C'est dommage d'exploiter le skate pour se faire de l'argent, mais aucun d'entre vous n'aurait connu le skate si c'était resté underground à venice beach. Il faut pas se prendre la tête à vouloir se croire au dessus du lot, le skate comme des tas d'autres choses ont gagné le monde entier grâce à un ou plusieurs types qui se sont dit qu'ils allaient gagner des thunes en exploitant ça, que ce soit les produits dérivés, les vidéos, les démos, la vente de planches ou la construction de parks. Il suffit de savoir qu'on est tous humain à la recherche de son rêve de stabilité, de sécurité et de confort pour comprendre Ryan qui à 17 ans se retrouve propulsé sur MTV, à ridiculiser ce qu'il aime le plus uniquement pour remplir ses poches et celles de quelques banquiers.

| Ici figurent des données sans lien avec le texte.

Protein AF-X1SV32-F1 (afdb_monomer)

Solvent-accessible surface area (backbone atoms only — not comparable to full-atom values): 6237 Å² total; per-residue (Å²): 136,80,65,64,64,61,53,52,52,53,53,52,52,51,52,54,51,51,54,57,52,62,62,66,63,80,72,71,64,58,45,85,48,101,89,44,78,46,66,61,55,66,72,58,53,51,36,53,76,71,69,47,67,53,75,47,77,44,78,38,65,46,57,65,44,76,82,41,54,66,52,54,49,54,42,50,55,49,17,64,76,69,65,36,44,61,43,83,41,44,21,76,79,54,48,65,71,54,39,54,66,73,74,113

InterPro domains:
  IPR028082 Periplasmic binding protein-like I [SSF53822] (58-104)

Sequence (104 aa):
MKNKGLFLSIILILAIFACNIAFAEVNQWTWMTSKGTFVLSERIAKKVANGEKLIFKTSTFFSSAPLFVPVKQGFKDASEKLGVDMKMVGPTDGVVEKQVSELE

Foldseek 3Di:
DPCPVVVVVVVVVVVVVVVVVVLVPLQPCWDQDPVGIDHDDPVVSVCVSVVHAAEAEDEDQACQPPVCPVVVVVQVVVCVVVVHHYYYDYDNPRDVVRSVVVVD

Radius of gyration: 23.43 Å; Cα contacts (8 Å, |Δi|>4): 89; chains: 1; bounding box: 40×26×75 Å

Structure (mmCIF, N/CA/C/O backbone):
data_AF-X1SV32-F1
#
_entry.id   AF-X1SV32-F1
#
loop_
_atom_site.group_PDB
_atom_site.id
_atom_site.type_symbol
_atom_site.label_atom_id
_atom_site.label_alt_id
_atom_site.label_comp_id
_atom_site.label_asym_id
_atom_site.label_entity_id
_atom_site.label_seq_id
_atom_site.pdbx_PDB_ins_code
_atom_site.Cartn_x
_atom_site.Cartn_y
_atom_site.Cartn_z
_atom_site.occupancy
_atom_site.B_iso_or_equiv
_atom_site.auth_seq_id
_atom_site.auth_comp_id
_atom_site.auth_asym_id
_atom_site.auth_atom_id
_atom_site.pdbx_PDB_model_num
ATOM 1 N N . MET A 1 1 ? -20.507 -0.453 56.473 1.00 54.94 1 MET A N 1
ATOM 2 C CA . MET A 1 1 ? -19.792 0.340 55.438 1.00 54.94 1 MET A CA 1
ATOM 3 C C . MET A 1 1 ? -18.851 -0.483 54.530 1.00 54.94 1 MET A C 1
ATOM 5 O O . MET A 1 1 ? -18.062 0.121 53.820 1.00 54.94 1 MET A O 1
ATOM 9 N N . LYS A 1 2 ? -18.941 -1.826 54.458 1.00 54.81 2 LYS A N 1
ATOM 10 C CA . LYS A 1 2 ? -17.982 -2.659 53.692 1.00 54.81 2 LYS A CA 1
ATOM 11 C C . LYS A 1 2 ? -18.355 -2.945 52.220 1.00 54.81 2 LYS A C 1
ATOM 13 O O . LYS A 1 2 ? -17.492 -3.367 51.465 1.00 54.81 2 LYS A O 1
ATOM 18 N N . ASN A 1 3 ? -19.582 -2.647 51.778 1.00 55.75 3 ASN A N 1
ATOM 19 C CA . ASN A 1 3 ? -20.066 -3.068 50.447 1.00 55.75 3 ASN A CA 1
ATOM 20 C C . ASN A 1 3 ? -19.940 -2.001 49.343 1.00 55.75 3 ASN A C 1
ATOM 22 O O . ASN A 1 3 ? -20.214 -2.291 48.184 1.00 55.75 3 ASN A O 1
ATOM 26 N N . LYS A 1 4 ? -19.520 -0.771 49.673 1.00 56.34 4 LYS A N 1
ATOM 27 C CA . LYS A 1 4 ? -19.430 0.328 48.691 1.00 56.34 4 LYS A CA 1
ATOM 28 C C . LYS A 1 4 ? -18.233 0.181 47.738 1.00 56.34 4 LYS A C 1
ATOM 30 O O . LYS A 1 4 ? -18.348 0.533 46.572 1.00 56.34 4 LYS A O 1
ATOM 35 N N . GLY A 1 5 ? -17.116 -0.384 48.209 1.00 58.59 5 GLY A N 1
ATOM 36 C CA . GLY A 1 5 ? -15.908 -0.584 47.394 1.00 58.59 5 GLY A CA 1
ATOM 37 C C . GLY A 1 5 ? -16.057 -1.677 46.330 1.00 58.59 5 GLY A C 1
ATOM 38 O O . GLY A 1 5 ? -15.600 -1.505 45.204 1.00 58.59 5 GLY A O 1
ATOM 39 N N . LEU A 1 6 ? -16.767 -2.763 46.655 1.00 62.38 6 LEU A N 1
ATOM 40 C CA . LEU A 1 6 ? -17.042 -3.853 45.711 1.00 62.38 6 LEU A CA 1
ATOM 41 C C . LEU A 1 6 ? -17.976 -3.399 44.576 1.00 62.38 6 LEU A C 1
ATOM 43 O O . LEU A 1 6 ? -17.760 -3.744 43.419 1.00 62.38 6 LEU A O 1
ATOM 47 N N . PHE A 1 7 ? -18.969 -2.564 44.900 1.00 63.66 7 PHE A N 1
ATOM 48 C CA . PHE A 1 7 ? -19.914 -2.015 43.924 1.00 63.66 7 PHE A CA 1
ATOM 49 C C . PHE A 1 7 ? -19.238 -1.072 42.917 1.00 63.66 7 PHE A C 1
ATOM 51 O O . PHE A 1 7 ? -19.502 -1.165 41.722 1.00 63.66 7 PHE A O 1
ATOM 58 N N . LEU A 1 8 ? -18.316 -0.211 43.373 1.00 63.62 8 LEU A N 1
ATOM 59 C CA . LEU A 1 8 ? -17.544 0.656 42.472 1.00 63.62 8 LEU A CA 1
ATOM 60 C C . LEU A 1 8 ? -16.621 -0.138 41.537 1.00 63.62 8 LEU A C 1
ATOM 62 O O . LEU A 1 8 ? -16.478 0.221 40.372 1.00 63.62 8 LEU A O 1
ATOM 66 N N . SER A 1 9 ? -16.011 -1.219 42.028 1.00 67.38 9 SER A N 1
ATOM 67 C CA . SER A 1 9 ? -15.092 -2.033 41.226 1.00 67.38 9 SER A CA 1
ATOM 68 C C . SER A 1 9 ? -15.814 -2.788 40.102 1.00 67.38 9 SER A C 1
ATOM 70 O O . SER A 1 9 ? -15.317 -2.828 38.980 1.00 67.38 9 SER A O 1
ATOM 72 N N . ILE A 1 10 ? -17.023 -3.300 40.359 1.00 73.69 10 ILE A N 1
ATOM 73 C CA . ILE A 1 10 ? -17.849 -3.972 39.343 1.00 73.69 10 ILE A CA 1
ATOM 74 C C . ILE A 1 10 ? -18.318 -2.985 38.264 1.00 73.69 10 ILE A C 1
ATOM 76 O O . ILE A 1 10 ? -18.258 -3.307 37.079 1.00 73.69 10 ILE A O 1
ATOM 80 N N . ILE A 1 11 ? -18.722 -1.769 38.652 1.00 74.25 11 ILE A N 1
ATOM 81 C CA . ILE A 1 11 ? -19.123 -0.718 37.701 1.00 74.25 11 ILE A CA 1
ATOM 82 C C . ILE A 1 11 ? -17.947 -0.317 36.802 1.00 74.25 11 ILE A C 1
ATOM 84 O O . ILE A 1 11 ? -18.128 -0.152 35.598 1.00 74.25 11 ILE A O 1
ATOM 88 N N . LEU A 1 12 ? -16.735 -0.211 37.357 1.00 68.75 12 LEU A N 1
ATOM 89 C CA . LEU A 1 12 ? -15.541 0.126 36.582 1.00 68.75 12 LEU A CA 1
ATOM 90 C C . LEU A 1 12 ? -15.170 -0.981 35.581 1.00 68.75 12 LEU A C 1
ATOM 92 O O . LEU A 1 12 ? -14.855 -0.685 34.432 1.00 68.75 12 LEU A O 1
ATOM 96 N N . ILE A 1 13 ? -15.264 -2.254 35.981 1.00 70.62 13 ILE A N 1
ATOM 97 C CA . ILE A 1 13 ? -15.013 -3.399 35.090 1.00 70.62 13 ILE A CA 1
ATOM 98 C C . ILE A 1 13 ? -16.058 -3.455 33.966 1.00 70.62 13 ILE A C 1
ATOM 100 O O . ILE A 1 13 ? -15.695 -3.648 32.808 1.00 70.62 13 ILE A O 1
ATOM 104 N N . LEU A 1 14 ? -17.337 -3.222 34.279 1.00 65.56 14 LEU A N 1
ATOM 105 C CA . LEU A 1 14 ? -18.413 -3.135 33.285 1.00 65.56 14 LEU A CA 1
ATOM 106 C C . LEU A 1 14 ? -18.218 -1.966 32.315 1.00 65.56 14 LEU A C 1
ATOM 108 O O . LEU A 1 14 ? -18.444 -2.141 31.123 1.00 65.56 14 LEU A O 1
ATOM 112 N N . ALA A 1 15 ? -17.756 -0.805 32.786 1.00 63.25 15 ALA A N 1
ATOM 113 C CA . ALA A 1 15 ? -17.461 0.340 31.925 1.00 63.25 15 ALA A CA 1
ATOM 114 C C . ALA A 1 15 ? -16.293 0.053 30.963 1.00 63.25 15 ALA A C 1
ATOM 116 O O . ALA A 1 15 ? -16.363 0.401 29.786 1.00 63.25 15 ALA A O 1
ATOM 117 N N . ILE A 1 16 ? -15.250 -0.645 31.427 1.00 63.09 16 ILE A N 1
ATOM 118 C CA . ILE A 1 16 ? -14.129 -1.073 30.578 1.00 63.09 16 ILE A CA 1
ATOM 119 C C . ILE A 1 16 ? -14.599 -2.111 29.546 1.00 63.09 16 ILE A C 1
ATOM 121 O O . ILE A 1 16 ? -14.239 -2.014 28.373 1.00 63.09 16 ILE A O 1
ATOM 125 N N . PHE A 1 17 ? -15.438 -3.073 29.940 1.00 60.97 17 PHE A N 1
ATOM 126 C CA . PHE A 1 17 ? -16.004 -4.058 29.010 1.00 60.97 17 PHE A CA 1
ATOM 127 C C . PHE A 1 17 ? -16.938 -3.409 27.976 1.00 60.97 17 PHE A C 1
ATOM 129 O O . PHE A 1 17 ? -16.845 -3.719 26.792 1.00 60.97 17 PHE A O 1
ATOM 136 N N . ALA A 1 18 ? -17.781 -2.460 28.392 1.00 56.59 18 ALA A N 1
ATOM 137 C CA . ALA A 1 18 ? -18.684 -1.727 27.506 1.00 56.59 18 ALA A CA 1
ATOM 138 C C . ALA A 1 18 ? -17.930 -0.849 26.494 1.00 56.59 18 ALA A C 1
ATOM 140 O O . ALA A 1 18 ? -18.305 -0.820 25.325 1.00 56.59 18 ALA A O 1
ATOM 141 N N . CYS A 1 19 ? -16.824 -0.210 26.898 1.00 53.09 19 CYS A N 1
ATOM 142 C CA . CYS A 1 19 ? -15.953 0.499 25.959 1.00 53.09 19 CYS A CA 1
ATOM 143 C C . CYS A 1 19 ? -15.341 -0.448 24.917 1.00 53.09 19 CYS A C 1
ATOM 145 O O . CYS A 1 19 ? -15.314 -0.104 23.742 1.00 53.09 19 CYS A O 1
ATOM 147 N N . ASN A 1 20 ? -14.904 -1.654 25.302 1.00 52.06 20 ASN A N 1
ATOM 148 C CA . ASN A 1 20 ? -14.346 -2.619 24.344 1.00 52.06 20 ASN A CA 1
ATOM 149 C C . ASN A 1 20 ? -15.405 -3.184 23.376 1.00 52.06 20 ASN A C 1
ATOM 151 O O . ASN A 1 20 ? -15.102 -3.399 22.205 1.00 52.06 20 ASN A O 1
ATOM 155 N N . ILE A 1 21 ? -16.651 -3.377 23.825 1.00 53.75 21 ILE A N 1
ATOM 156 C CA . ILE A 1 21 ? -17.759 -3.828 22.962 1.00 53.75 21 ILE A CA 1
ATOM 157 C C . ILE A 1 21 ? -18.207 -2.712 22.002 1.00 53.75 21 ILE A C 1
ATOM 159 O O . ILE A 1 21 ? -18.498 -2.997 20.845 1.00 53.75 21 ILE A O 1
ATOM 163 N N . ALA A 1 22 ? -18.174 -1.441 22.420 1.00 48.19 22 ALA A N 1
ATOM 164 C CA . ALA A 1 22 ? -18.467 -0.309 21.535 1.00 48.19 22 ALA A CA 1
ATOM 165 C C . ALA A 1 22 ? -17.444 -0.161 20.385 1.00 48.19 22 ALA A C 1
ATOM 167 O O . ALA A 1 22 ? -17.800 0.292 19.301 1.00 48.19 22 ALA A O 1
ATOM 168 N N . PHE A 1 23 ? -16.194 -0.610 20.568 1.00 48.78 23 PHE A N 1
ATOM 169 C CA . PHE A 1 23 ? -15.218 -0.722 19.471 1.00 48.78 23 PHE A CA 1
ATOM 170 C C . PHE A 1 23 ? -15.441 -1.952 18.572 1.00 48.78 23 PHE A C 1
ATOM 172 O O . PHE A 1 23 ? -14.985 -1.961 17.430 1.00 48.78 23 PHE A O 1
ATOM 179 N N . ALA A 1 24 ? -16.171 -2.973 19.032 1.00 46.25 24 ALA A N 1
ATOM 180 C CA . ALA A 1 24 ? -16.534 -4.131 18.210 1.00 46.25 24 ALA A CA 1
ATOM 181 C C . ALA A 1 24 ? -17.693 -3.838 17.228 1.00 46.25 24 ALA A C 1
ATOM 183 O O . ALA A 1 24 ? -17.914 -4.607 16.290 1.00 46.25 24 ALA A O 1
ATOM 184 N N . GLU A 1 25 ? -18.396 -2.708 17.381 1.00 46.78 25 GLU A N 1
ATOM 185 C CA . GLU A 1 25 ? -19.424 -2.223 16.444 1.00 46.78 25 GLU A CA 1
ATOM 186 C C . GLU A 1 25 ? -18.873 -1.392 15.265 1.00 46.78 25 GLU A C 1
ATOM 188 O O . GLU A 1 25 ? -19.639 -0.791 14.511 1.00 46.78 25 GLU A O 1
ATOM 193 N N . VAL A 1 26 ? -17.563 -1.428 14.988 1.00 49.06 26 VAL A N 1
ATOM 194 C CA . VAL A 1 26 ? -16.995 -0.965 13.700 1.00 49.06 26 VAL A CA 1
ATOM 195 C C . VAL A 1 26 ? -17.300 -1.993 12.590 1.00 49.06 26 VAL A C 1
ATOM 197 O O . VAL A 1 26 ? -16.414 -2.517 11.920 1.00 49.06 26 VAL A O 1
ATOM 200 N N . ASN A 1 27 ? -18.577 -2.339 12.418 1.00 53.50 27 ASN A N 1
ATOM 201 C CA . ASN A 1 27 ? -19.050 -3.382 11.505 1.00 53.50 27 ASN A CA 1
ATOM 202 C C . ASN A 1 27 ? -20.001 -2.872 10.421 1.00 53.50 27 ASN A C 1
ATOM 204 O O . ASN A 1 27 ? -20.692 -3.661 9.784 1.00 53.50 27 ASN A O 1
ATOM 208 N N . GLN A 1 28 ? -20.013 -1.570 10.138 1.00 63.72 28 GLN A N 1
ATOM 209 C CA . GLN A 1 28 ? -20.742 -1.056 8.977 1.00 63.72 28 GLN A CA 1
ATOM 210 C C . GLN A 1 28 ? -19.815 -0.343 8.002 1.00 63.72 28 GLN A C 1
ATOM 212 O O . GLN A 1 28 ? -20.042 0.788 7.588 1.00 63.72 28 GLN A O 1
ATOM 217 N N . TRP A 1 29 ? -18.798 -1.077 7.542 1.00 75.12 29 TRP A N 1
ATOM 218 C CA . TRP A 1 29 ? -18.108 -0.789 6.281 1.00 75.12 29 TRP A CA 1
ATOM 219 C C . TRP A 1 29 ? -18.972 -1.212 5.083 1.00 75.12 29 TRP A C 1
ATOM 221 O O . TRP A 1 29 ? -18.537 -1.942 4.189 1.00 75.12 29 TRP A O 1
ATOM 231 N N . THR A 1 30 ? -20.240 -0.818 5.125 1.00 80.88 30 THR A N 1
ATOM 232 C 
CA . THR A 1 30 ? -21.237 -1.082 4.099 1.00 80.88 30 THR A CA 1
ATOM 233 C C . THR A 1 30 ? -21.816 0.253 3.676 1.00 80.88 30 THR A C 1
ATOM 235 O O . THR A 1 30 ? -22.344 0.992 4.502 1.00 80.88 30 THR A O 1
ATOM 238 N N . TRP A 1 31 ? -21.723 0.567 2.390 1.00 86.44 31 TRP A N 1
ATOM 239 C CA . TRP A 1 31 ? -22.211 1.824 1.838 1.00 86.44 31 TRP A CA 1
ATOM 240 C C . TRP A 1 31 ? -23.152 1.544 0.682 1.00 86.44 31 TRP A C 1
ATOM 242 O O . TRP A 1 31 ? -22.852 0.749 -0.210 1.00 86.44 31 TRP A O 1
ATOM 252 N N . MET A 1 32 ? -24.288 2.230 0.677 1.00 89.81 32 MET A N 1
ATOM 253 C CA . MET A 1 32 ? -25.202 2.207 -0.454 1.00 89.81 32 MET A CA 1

Le skate me permet d'échapper à un monde qui est toujours plus contraignant, mais c'est aussi grâce à ces contraintes que des gens ont eu l'idée de visser une planche de bois à des axes de patins à roulette...


A bon entendeur...

lundi 14 janvier 2008

What the hell happened?


Well, after watching a movie I was all, like, lost.
"Wait, where am I? What did I just... ho, I was watching a movie. What day is it? Ho, we are Monday, because this morning you took the Economy exam. Ho, True! And then? I skated, that's right. But it sucked and I came home."
And so I made my way through this day, trying to remember what the hell I did during the past 24 hours.

Was it the movie? My head? This day? The weather? The place? The time?
But I know for sure, today, something was messed up.